From everything I've heard and seen, it's a continuing plot like Children of Earth. I won't rule out stand-alone episodes, but I don't really think there will be any.


----------



## busyba (Feb 5, 2003)

Hello Newman. 


Wow, Bill Pullman is barely recognizable.


----------



## stellie93 (Feb 25, 2006)

Is Torchwood going to be based in America now? Gwen was the only Brit in there. Looks awesome.


----------



## Malcontent (Sep 5, 2004)

stellie93 said:


> Is Torchwood going to be based in America now? Gwen was the only Brit in there. Looks awesome.


Well, the actor playing Captain Jack is really Scottish. He does a very good "American" accent.


----------



## dtle (Dec 12, 2001)

First Prediction: 


Spoiler



Some Alien being is saving us and fattening as up for food.


----------



## Fleegle (Jan 15, 2002)

stellie93 said:


> Is Torchwood going to be based in America now?
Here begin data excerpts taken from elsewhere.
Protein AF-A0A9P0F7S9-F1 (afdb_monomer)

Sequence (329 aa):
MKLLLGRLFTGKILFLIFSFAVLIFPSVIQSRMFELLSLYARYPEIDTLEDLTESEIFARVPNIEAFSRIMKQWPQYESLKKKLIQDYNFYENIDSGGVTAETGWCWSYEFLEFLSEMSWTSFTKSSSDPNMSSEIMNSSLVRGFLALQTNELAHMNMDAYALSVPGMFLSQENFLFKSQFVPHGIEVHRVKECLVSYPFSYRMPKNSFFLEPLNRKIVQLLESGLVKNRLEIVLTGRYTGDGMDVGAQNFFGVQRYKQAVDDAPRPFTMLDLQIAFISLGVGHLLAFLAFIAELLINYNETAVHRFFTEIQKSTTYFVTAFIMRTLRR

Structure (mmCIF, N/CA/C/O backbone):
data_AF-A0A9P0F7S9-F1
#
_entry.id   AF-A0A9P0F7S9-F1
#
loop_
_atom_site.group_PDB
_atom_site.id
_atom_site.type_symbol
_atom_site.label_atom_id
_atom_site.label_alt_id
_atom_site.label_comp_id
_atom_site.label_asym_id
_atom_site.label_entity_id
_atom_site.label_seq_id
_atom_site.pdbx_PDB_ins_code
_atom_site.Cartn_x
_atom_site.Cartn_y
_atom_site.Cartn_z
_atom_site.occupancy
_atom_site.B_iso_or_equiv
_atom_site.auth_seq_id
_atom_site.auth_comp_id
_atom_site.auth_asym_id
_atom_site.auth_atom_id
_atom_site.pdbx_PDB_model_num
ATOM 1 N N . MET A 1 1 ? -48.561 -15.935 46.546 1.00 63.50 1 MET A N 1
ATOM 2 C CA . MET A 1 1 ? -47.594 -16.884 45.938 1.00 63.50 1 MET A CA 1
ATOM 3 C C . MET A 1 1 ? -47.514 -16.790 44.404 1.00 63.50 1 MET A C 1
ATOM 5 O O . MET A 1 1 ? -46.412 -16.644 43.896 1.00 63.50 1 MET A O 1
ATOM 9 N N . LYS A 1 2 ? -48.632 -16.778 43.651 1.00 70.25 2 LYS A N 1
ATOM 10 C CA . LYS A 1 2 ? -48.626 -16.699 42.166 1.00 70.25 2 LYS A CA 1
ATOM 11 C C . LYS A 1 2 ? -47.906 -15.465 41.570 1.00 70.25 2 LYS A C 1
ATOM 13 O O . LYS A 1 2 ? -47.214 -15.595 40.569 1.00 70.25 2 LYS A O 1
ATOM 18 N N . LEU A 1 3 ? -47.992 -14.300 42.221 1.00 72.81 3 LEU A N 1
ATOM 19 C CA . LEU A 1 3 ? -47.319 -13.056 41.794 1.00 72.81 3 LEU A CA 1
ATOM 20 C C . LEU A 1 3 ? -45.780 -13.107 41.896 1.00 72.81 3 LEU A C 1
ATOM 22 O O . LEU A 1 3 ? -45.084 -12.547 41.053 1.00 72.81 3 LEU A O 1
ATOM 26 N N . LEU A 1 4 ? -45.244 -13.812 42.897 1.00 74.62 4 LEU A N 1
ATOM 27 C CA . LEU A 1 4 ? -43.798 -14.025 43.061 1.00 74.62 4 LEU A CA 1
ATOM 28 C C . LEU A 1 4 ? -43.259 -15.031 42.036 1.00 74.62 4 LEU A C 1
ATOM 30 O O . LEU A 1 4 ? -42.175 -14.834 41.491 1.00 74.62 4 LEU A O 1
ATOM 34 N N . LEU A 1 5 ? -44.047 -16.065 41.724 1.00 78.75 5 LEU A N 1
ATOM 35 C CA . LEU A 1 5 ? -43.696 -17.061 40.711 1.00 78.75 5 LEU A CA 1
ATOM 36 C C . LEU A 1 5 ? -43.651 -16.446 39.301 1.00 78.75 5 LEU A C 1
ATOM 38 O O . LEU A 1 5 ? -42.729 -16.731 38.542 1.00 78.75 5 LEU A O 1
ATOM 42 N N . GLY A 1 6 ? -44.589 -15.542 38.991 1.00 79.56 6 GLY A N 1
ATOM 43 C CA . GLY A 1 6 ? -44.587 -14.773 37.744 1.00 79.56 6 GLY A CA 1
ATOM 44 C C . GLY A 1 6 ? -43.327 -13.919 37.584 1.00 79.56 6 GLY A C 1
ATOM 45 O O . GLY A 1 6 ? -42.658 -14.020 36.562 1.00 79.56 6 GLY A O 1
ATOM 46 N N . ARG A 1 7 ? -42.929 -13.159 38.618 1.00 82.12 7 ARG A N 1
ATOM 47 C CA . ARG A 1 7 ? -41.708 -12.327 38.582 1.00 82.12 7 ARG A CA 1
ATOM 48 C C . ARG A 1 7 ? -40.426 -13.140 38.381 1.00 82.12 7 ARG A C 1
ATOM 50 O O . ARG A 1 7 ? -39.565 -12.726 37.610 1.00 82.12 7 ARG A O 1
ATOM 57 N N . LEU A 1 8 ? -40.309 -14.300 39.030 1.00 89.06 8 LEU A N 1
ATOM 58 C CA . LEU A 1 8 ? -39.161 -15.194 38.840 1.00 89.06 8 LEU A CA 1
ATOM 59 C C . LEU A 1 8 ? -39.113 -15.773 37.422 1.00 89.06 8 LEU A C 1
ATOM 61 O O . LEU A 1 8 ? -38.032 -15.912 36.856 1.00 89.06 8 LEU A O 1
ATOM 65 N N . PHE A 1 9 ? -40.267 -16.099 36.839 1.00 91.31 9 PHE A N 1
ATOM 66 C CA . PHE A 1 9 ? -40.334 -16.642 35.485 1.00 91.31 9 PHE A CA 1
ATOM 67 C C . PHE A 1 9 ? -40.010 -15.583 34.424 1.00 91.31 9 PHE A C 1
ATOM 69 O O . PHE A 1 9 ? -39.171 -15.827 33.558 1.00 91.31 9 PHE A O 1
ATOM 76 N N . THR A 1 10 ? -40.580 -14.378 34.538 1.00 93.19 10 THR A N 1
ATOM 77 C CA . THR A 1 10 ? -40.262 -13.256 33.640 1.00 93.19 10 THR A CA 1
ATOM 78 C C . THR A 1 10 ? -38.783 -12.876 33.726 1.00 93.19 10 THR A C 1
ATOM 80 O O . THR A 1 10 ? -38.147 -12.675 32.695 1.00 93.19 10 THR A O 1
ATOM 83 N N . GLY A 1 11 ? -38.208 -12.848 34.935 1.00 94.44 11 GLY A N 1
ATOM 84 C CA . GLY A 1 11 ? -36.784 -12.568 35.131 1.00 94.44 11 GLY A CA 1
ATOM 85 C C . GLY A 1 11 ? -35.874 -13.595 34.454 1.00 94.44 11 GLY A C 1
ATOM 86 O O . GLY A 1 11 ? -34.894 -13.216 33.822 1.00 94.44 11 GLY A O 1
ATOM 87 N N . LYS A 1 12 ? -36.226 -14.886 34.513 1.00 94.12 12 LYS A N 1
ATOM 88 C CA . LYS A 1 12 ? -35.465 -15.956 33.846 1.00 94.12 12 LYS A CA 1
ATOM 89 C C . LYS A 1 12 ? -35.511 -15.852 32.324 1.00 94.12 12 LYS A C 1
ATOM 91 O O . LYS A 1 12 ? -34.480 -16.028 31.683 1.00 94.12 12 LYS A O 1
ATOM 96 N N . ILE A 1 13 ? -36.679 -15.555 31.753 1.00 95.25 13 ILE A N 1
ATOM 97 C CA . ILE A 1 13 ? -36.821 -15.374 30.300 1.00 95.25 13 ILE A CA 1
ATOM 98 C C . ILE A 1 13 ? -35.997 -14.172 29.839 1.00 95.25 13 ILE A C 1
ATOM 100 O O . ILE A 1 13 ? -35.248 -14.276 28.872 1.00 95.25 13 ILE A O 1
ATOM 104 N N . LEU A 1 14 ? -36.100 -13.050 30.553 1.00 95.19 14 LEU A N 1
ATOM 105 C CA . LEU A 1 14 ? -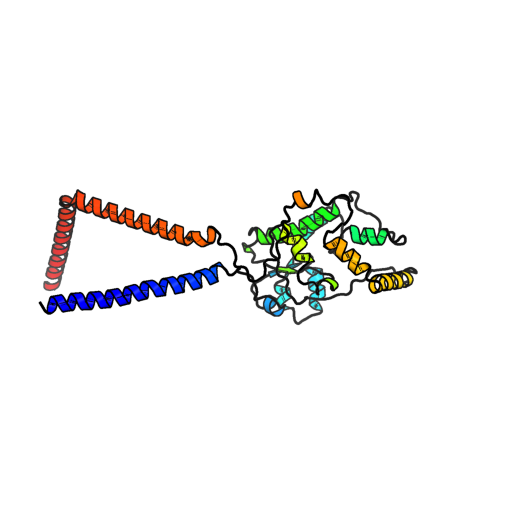35.368 -11.837 30.212 1.00 95.19 14 LEU A CA 1
ATOM 106 C C . LEU A 1 14 ? -33.855 -12.057 30.334 1.00 95.19 14 LEU A C 1
ATOM 108 O O . LEU A 1 14 ? -33.124 -11.715 29.412 1.00 95.19 14 LEU A O 1
ATOM 112 N N . PHE A 1 15 ? -33.398 -12.712 31.405 1.00 95.44 15 PHE A N 1
ATOM 113 C CA . PHE A 1 15 ? -31.999 -13.109 31.560 1.00 95.44 15 PHE A CA 1
ATOM 114 C C . PHE A 1 15 ? -31.517 -13.954 30.378 1.00 95.44 15 PHE A C 1
ATOM 116 O O . PHE A 1 15 ? -30.488 -13.637 29.800 1.00 95.44 15 PHE A O 1
ATOM 123 N N . LEU A 1 16 ? -32.282 -14.968 29.962 1.00 97.06 16 LEU A N 1
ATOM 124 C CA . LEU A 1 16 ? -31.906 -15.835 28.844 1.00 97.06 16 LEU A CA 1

Gwen was the only Brit in there. Looks awesome.


The production was moved to the U.S. and in being jointly produced by Starz and the BBC.


----------



## Rob Helmerichs (Oct 17, 2000)

Malcontent said:


> Well, the actor playing Captain Jack is really Scottish. He does a very good "American" accent.


He grew up in the US, though, so you can't give him TOO much credit.


----------



## BeanMeScot (Apr 17, 2002)

That looks excellent!


----------



## TonyTheTiger (Dec 22, 2006)

I worry a little about Starz' involvement, but it does mean a bigger budget. Hopefully, all they provided was funding in exchange for first-run rights and probably a share of the profits! From what I understand, it was them that meant it was made in the US. Grabbing a big name like Bill Pullman must help, too!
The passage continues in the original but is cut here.